# house insurance



## old school (Nov 16, 2007)

Help, I am getting killed with the cost of my house insurance. Any suggestions as to were I might find a lower price?


----------



## K-Bill (May 14, 2009)

PM turtle man. he'll get you set up right.


----------



## Catchin Hell (Oct 9, 2007)

Yep... Turtle I need to make that call too...lol:doh


----------



## choppedliver (Apr 4, 2009)

A few years ago I wrote home loans and I sent people to a lady in South Florida who has her own insurance business. She got the majority of the business from our company. When the mortgage business went south along with the real estate market, I kept using her for my personal investments. I have personally bought over 100 insurance policies from her in last 5 years. I do it all by phone, fax, fedex, and email. She has beat everyone that I have ever compared her against, every time. Everyone I have ever sent her, she has beat. She is ridiculously fast and efficient. If you or anyone wants her contact info, please PM me and I will be happy to send you her contact info.


----------



## TURTLE (May 22, 2008)

> *choppedliver (3/24/2010)*A few years ago I wrote home loans and I sent people to a lady in South Florida who has her own insurance business. She got the majority of the business from our company. When the mortgage business went south along with the real estate market, I kept using her for my personal investments. I have personally bought over 100 insurance policies from her in last 5 years. I do it all by phone, fax, fedex, and email. She has beat everyone that I have ever compared her against, every time. Everyone I have ever sent her, she has beat. She is ridiculously fast and efficient. If you or anyone wants her contact info, please PM me and I will be happy to send you her contact info.

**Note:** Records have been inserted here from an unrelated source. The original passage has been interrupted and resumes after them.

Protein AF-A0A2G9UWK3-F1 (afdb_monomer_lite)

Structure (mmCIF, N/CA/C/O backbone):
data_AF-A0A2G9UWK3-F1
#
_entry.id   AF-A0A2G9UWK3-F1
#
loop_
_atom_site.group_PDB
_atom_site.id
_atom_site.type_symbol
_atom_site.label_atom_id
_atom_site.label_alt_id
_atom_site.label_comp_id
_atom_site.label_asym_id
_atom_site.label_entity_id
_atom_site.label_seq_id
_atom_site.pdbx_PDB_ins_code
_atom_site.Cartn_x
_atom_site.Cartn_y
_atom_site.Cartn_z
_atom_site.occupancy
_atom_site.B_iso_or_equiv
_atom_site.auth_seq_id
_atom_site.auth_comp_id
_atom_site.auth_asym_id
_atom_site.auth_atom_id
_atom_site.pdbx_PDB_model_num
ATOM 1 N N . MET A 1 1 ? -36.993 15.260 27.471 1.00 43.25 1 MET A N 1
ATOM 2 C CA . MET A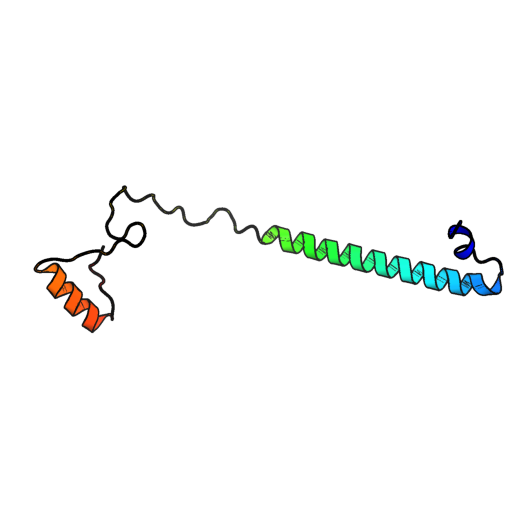 1 1 ? -37.066 14.414 28.684 1.00 43.25 1 MET A CA 1
ATOM 3 C C . MET A 1 1 ? -35.659 14.266 29.246 1.00 43.25 1 MET A C 1
ATOM 5 O O . MET A 1 1 ? -34.764 13.889 28.505 1.00 43.25 1 MET A O 1
ATOM 9 N N . SER A 1 2 ? -35.428 14.679 30.495 1.00 51.97 2 SER A N 1
ATOM 10 C CA . SER A 1 2 ? -34.077 14.777 31.066 1.00 51.97 2 SER A CA 1
ATOM 11 C C . SER A 1 2 ? -33.591 13.413 31.570 1.00 51.97 2 SER A C 1
ATOM 13 O O . SER A 1 2 ? -33.901 13.008 32.690 1.00 51.97 2 SER A O 1
ATOM 15 N N . PHE A 1 3 ? -32.835 12.699 30.731 1.00 59.16 3 PHE A N 1
ATOM 16 C CA . PHE A 1 3 ? -32.212 11.408 31.063 1.00 59.16 3 PHE A CA 1
ATOM 17 C C . PHE A 1 3 ? -31.150 11.510 32.173 1.00 59.16 3 PHE A C 1
ATOM 19 O O . PHE A 1 3 ? -30.815 10.508 32.801 1.00 59.16 3 PHE A O 1
ATOM 26 N N . ALA A 1 4 ? -30.682 12.722 32.490 1.00 61.38 4 ALA A N 1
ATOM 27 C CA . ALA A 1 4 ? -29.705 12.968 33.551 1.00 61.38 4 ALA A CA 1
ATOM 28 C C . ALA A 1 4 ? -30.199 12.535 34.945 1.00 61.38 4 ALA A C 1
ATOM 30 O O . ALA A 1 4 ? -29.395 12.206 35.812 1.00 61.38 4 ALA A O 1
ATOM 31 N N . ARG A 1 5 ? -31.522 12.478 35.165 1.00 58.53 5 ARG A N 1
ATOM 32 C CA . ARG A 1 5 ? -32.100 12.051 36.452 1.00 58.53 5 ARG A CA 1
ATOM 33 C C . ARG A 1 5 ? -32.011 10.545 36.711 1.00 58.53 5 ARG A C 1
ATOM 35 O O . ARG A 1 5 ? -32.152 10.147 37.860 1.00 58.53 5 ARG A O 1
ATOM 42 N N . PHE A 1 6 ? -31.775 9.723 35.686 1.00 61.38 6 PHE A N 1
ATOM 43 C CA . PHE A 1 6 ? -31.626 8.272 35.854 1.00 61.38 6 PHE A CA 1
ATOM 44 C C . PHE A 1 6 ? -30.215 7.860 36.278 1.00 61.38 6 PHE A C 1
ATOM 46 O O . PHE A 1 6 ? -30.048 6.807 36.884 1.00 61.38 6 PHE A O 1
ATOM 53 N N . LEU A 1 7 ? -29.212 8.699 36.007 1.00 62.56 7 LEU A N 1
ATOM 54 C CA . LEU A 1 7 ? -27.827 8.443 36.404 1.00 62.56 7 LEU A CA 1
ATOM 55 C C . LEU A 1 7 ? -27.547 8.770 37.876 1.00 62.56 7 LEU A C 1
ATOM 57 O O . LEU A 1 7 ? -26.505 8.385 38.381 1.00 62.56 7 LEU A O 1
ATOM 61 N N . ILE A 1 8 ? -28.439 9.463 38.586 1.00 65.38 8 ILE A N 1
ATOM 62 C CA . ILE A 1 8 ? -28.212 9.806 39.995 1.00 65.38 8 ILE A CA 1
ATOM 63 C C . ILE A 1 8 ? -28.890 8.744 40.872 1.00 65.38 8 ILE A C 1
ATOM 65 O O . ILE A 1 8 ? -30.124 8.660 40.870 1.00 65.38 8 ILE A O 1
ATOM 69 N N . PRO A 1 9 ? -28.136 7.931 41.639 1.00 64.25 9 PRO A N 1
ATOM 70 C CA . PRO A 1 9 ? -28.730 6.923 42.507 1.00 64.25 9 PRO A CA 1
ATOM 71 C C . PRO A 1 9 ? -29.557 7.609 43.603 1.00 64.25 9 PRO A C 1
ATOM 73 O O . PRO A 1 9 ? -29.032 8.234 44.519 1.00 64.25 9 PRO A O 1
ATOM 76 N N . ARG A 1 10 ? -30.887 7.501 43.500 1.00 69.06 10 ARG A N 1
ATOM 77 C CA . ARG A 1 10 ? -31.850 8.136 44.420 1.00 69.06 10 ARG A CA 1
ATOM 78 C C . ARG A 1 10 ? -31.976 7.413 45.772 1.00 69.06 10 ARG A C 1
ATOM 80 O O . ARG A 1 10 ? -32.486 7.993 46.726 1.00 69.06 10 ARG A O 1
ATOM 87 N N . ARG A 1 11 ? -31.532 6.153 45.863 1.00 70.25 11 ARG A N 1
ATOM 88 C CA . ARG A 1 11 ? -31.525 5.323 47.083 1.00 70.25 11 ARG A CA 1
ATOM 89 C C . ARG A 1 11 ? -30.110 4.835 47.387 1.00 70.25 11 ARG A C 1
ATOM 91 O O . ARG A 1 11 ? -29.401 4.424 46.472 1.00 70.25 11 ARG A O 1
ATOM 98 N N . LYS A 1 12 ? -29.741 4.843 48.675 1.00 70.94 12 LYS A N 1
ATOM 99 C CA . LYS A 1 12 ? -28.393 4.501 49.175 1.00 70.94 12 LYS A CA 1
ATOM 100 C C . LYS A 1 12 ? -27.947 3.086 48.781 1.00 70.94 12 LYS A C 1
ATOM 102 O O . LYS A 1 12 ? -26.777 2.875 48.495 1.00 70.94 12 LYS A O 1
ATOM 107 N N . GLU A 1 13 ? -28.897 2.160 48.680 1.00 73.25 13 GLU A N 1
ATOM 108 C CA . GLU A 1 13 ? -28.680 0.759 48.285 1.00 73.25 13 GLU A CA 1
ATOM 109 C C . GLU A 1 13 ? -28.097 0.615 46.867 1.00 73.25 13 GLU A C 1
ATOM 111 O O . GLU A 1 13 ? -27.280 -0.262 46.613 1.00 73.25 13 GLU A O 1
ATOM 116 N N . ASN A 1 14 ? -28.437 1.530 45.953 1.00 75.62 14 ASN A N 1
ATOM 117 C CA . ASN A 1 14 ? -27.997 1.469 44.555 1.00 75.62 14 ASN A CA 1
ATOM 118 C C . ASN A 1 14 ? -26.717 2.273 44.287 1.00 75.62 14 ASN A C 1
ATOM 120 O O . ASN A 1 14 ? -26.229 2.286 43.157 1.00 75.62 14 ASN A O 1
ATOM 124 N N . VAL A 1 15 ? -26.167 2.948 45.303 1.00 80.25 15 VAL A N 1
ATOM 125 C CA . VAL A 1 15 ? -24.941 3.752 45.170 1.00 80.25 15 VAL A CA 1
ATOM 126 C C . VAL A 1 15 ? -23.748 2.857 44.847 1.00 80.25 15 VAL A C 1
ATOM 128 O O . VAL A 1 15 ? -22.939 3.211 43.993 1.00 80.25 15 VAL A O 1
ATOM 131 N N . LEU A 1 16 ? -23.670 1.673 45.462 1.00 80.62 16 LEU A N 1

*Or you could keep it in the family and call me instead.:doh Between James (BUllshark) and Myself I have not yet been beat in this area if your home was built after 1970 and on a slab, even if your on the water.I'm also local so if you have a problem you can find me.*


----------



## choppedliver (Apr 4, 2009)

> *TURTLE (3/24/2010)*
> 
> 
> > *choppedliver (3/24/2010)*A few years ago I wrote home loans and I sent people to a lady in South Florida who has her own insurance business. She got the majority of the business from our company. When the mortgage business went south along with the real estate market, I kept using her for my personal investments. I have personally bought over 100 insurance policies from her in last 5 years. I do it all by phone, fax, fedex, and email. She has beat everyone that I have ever compared her against, every time. Everyone I have ever sent her, she has beat. She is ridiculously fast and efficient. If you or anyone wants her contact info, please PM me and I will be happy to send you her contact info.
> ...




I understand keeping it in the family , but I also am loyal to someone I have done business with for five years+. 

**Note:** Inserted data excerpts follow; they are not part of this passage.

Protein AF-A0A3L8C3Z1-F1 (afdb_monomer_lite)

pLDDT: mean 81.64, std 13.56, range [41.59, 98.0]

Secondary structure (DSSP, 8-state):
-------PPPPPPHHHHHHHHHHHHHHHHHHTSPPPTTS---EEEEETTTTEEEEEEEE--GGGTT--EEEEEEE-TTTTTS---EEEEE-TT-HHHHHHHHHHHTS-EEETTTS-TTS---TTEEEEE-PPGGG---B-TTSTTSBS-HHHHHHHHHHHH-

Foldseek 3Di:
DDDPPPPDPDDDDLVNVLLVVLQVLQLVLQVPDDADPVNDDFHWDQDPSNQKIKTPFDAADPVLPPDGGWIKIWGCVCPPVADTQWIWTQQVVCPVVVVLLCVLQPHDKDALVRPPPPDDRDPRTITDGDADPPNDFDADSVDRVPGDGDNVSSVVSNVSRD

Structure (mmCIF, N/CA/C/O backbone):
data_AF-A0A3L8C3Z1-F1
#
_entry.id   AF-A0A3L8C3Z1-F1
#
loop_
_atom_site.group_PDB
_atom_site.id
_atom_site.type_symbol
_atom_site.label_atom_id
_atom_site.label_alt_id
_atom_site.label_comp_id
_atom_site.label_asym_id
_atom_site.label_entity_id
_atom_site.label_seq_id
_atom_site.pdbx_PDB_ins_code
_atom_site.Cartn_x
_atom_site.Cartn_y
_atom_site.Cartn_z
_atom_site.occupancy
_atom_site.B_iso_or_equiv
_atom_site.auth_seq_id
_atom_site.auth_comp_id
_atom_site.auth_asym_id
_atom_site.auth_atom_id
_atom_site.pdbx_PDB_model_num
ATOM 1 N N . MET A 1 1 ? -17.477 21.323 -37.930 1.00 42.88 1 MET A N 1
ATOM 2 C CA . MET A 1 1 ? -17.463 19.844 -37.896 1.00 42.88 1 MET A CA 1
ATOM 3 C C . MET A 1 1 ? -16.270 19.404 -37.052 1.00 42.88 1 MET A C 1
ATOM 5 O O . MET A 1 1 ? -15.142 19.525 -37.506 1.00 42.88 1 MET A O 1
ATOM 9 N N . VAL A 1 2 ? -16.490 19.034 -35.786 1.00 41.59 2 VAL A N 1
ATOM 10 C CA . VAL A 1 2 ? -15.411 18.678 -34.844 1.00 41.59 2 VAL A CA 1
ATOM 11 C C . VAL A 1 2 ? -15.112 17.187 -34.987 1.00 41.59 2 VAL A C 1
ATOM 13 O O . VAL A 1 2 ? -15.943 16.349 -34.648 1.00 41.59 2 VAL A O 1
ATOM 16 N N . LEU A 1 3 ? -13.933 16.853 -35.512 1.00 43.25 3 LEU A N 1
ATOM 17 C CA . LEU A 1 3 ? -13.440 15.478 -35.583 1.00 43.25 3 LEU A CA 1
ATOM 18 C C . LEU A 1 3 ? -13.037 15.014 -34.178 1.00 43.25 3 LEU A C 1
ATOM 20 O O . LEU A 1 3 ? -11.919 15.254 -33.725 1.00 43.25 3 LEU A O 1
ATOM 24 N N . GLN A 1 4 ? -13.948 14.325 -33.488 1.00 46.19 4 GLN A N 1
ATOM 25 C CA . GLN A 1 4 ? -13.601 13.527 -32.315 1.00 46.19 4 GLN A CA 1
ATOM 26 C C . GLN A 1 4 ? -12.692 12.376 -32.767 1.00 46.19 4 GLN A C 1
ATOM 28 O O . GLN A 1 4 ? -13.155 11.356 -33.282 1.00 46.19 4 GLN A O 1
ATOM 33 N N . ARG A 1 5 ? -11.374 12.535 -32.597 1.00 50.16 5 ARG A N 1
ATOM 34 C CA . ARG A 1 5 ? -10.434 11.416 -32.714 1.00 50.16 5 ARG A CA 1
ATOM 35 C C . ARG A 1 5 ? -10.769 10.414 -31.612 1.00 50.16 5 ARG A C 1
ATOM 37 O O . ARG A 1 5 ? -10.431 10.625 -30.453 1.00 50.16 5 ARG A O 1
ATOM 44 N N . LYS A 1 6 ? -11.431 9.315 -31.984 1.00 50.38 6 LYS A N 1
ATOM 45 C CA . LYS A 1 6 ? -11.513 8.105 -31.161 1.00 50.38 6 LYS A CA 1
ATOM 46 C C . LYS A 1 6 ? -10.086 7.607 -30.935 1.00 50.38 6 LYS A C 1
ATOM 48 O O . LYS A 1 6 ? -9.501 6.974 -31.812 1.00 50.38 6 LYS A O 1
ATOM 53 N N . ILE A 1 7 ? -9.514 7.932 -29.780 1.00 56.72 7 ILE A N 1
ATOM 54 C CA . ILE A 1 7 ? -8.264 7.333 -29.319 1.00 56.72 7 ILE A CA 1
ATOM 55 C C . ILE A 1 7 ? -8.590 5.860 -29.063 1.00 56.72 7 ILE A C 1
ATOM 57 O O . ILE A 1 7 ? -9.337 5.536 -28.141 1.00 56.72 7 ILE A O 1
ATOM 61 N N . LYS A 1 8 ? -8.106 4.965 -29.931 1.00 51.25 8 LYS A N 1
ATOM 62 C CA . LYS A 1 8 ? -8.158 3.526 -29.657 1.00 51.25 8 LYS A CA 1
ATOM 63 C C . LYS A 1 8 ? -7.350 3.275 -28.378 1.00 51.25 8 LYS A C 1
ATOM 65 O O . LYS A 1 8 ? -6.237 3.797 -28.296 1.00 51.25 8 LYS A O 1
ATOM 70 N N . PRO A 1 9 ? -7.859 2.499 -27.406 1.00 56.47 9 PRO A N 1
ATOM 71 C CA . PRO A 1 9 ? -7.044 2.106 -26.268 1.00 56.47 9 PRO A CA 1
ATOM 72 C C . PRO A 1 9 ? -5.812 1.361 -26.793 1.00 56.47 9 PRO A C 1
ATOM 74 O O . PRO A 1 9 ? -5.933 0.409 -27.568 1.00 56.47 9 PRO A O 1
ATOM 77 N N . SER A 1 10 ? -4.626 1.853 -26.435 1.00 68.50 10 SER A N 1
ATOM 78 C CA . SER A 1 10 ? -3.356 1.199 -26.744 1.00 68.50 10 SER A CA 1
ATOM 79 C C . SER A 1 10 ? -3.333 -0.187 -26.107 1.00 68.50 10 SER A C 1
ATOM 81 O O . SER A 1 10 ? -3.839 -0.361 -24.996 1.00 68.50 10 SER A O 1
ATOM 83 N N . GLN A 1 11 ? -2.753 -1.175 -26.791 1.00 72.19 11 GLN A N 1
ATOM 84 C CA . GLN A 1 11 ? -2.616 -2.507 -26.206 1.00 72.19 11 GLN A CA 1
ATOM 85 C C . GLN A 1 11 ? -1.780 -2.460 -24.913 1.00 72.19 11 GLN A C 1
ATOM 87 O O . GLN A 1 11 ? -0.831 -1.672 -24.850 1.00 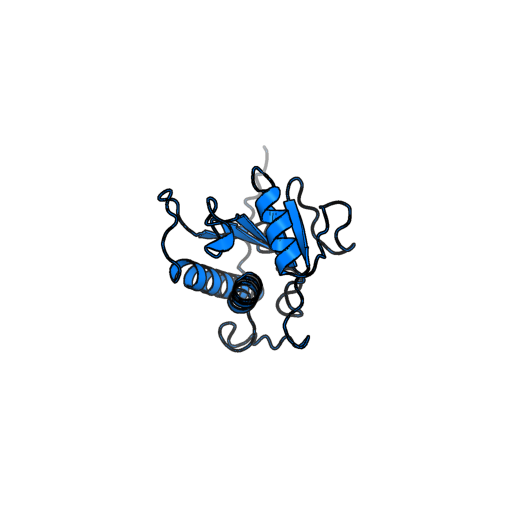72.19 11 GLN A O 1
ATOM 92 N N . PRO A 1 12 ? -2.115 -3.279 -23.896 1.00 77.94 12 PRO A N 1
ATOM 93 C CA . PRO A 1 12 ? -1.355 -3.328 -22.653 1.00 77.94 12 PRO A CA 1
ATOM 94 C C . PRO A 1 12 ? 0.092 -3.738 -22.923 1.00 77.94 12 PRO A C 1
ATOM 96 O O . PRO A 1 12 ? 0.369 -4.656 -23.696 1.00 77.94 12 PRO A O 1
ATOM 99 N N . THR A 1 13 ? 1.029 -3.065 -22.270 1.00 87.38 13 THR A N 1
ATOM 100 C CA . THR A 1 13 ? 2.450 -3.398 -22.353 1.00 87.38 13 THR A CA 1
ATOM 101 C C . THR A 1 13 ? 2.764 -4.659 -21.540 1.00 87.38 13 THR A C 1
ATOM 103 O O . THR A 1 13 ? 2.010 -5.062 -20.650 1.00 87.38 13 THR A O 1
ATOM 106 N N . ARG A 1 14 ? 3.938 -5.272 -21.764 1.00 87.31 14 ARG A N 1
ATOM 107 C CA . ARG A 1 14 ? 4.446 -6.366 -20.905 1.00 87.31 14 ARG A CA 1
ATOM 108 C C . ARG A 1 14 ? 4.460 -5.968 -19.422 1.00 87.31 14 ARG A C 1
ATOM 110 O O . ARG A 1 14 ? 4.176 -6.795 -18.557 1.00 87.31 14 ARG A O 1
ATOM 117 N N . ARG A 1 15 ? 4.763 -4.697 -19.137 1.00 89.12 15 ARG A N 1
ATOM 11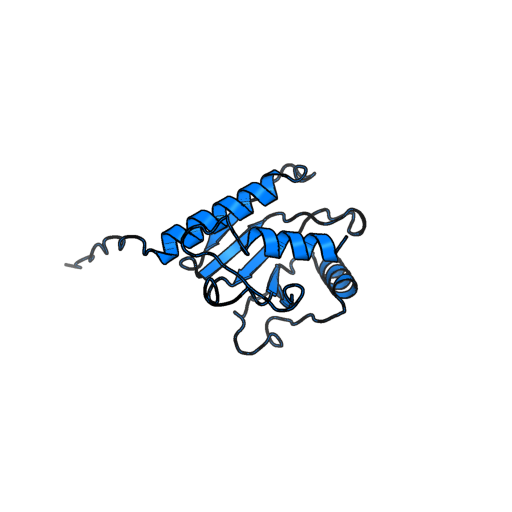8 C CA . ARG A 1 15 ? 4.719 -4.127 -17.789 1.00 89.12 15 ARG A CA 1
ATOM 119 C C . ARG A 1 15 ? 3.298 -4.140 -17.227 1.00 89.12 15 ARG A C 1
ATOM 121 O O . ARG A 1 15 ? 3.120 -4.567 -16.094 1.00 89.12 15 ARG A O 1
ATOM 128 N N . ASP A 1 16 ? 2.299 -3.735 -18.006 1.00 90.44 16 ASP A N 1
ATOM 129 C CA . ASP A 1 16 ? 0.902 -3.716 -17.552 1.00 90.44 16 ASP A CA 1
ATOM 130 C C . ASP A 1 16 ? 0.412 -5.114 -17.176 1.00 90.44 16 ASP A C 1
ATOM 132 O O . ASP A 1 16 ? -0.187 -5.301 -16.118 1.00 90.44 16 ASP A O 1
ATOM 136 N N . HIS A 1 17 ? 0.738 -6.124 -17.986 1.00 90.81 17 HIS A N 1
ATOM 137 C CA . HIS A 1 17 ? 0.424 -7.518 -17.665 1.00 90.81 17 HIS A CA 1
ATOM 138 C C . HIS A 1 17 ? 1.068 -7.979 -16.350 1.00 90.81 17 HIS A C 1
ATOM 140 O O . HIS A 1 17 ? 0.403 -8.604 -15.522 1.00 90.81 17 HIS A O 1
ATOM 146 N N . MET A 1 18 ? 2.337 -7.633 -16.130 1.00 92.69 18 MET A N 1
ATOM 147 C CA . MET A 1 18 ? 3.046 -7.931 -14.885 1.00 92.69 18 MET A CA 1
ATOM 148 C C . MET A 1 18 ? 2.399 -7.228 -13.681 1.00 92.69 18 MET A C 1
ATOM 150 O O . MET A 1 18 ? 2.156 -7.867 -12.661 1.00 92.69 18 MET A O 1
ATOM 154 N N . LEU A 1 19 ? 2.080 -5.936 -13.787 1.00 93.56 19 LEU A N 1
ATOM 155 C CA . LEU A 1 19 ? 1.448 -5.179 -12.701 1.00 93.56 19 LEU A CA 1
ATOM 156 C C . LEU A 1 19 ? 0.052 -5.717 -12.371 1.00 93.56 19 LEU A C 1
ATOM 158 O O . LEU A 1 19 ? -0.313 -5.795 -11.200 1.00 93.56 19 LEU A O 1
ATOM 162 N N . LEU A 1 20 ? -0.709 -6.160 -13.376 1.00 93.44 20 LEU A N 1
ATOM 163 C CA . LEU A 1 20 ? -1.991 -6.831 -13.161 1.00 93.44 20 LEU A CA 1
ATOM 164 C C . LEU A 1 20 ? -1.822 -8.137 -12.381 1.00 93.44 20 LEU A C 1
ATOM 166 O O . LEU A 1 20 ? -2.624 -8.416 -11.491 1.00 93.44 20 LEU A O 1
ATOM 170 N N . GLN A 1 21 ? -0.788 -8.927 -12.680 1.00 93.88 21 GLN A N 1
ATOM 171 C CA . GLN A 1 21 ? -0.480 -10.140 -11.922 1.00 93.88 21 GLN A CA 1
ATOM 172 C C . GLN A 1 21 ? -0.092 -9.815 -10.473 1.00 93.88 21 GLN A C 1
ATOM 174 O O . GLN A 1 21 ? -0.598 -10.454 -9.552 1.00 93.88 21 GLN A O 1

I was just offering up a suggestion, as suggestions were requested.



I've done LOTS of business with PFF'ers in the year I have been here, but I'm not going to automatically give someone my business just because they are on PFF either. 



I like choices, and I like doing business with people who come recommended. I highly recommend my agent and if someone chooses to use her, great. If not, that's just fine as well. I'm sure you come highly recommended by the folks on here, and no doubt will be a good choice for the original poster


----------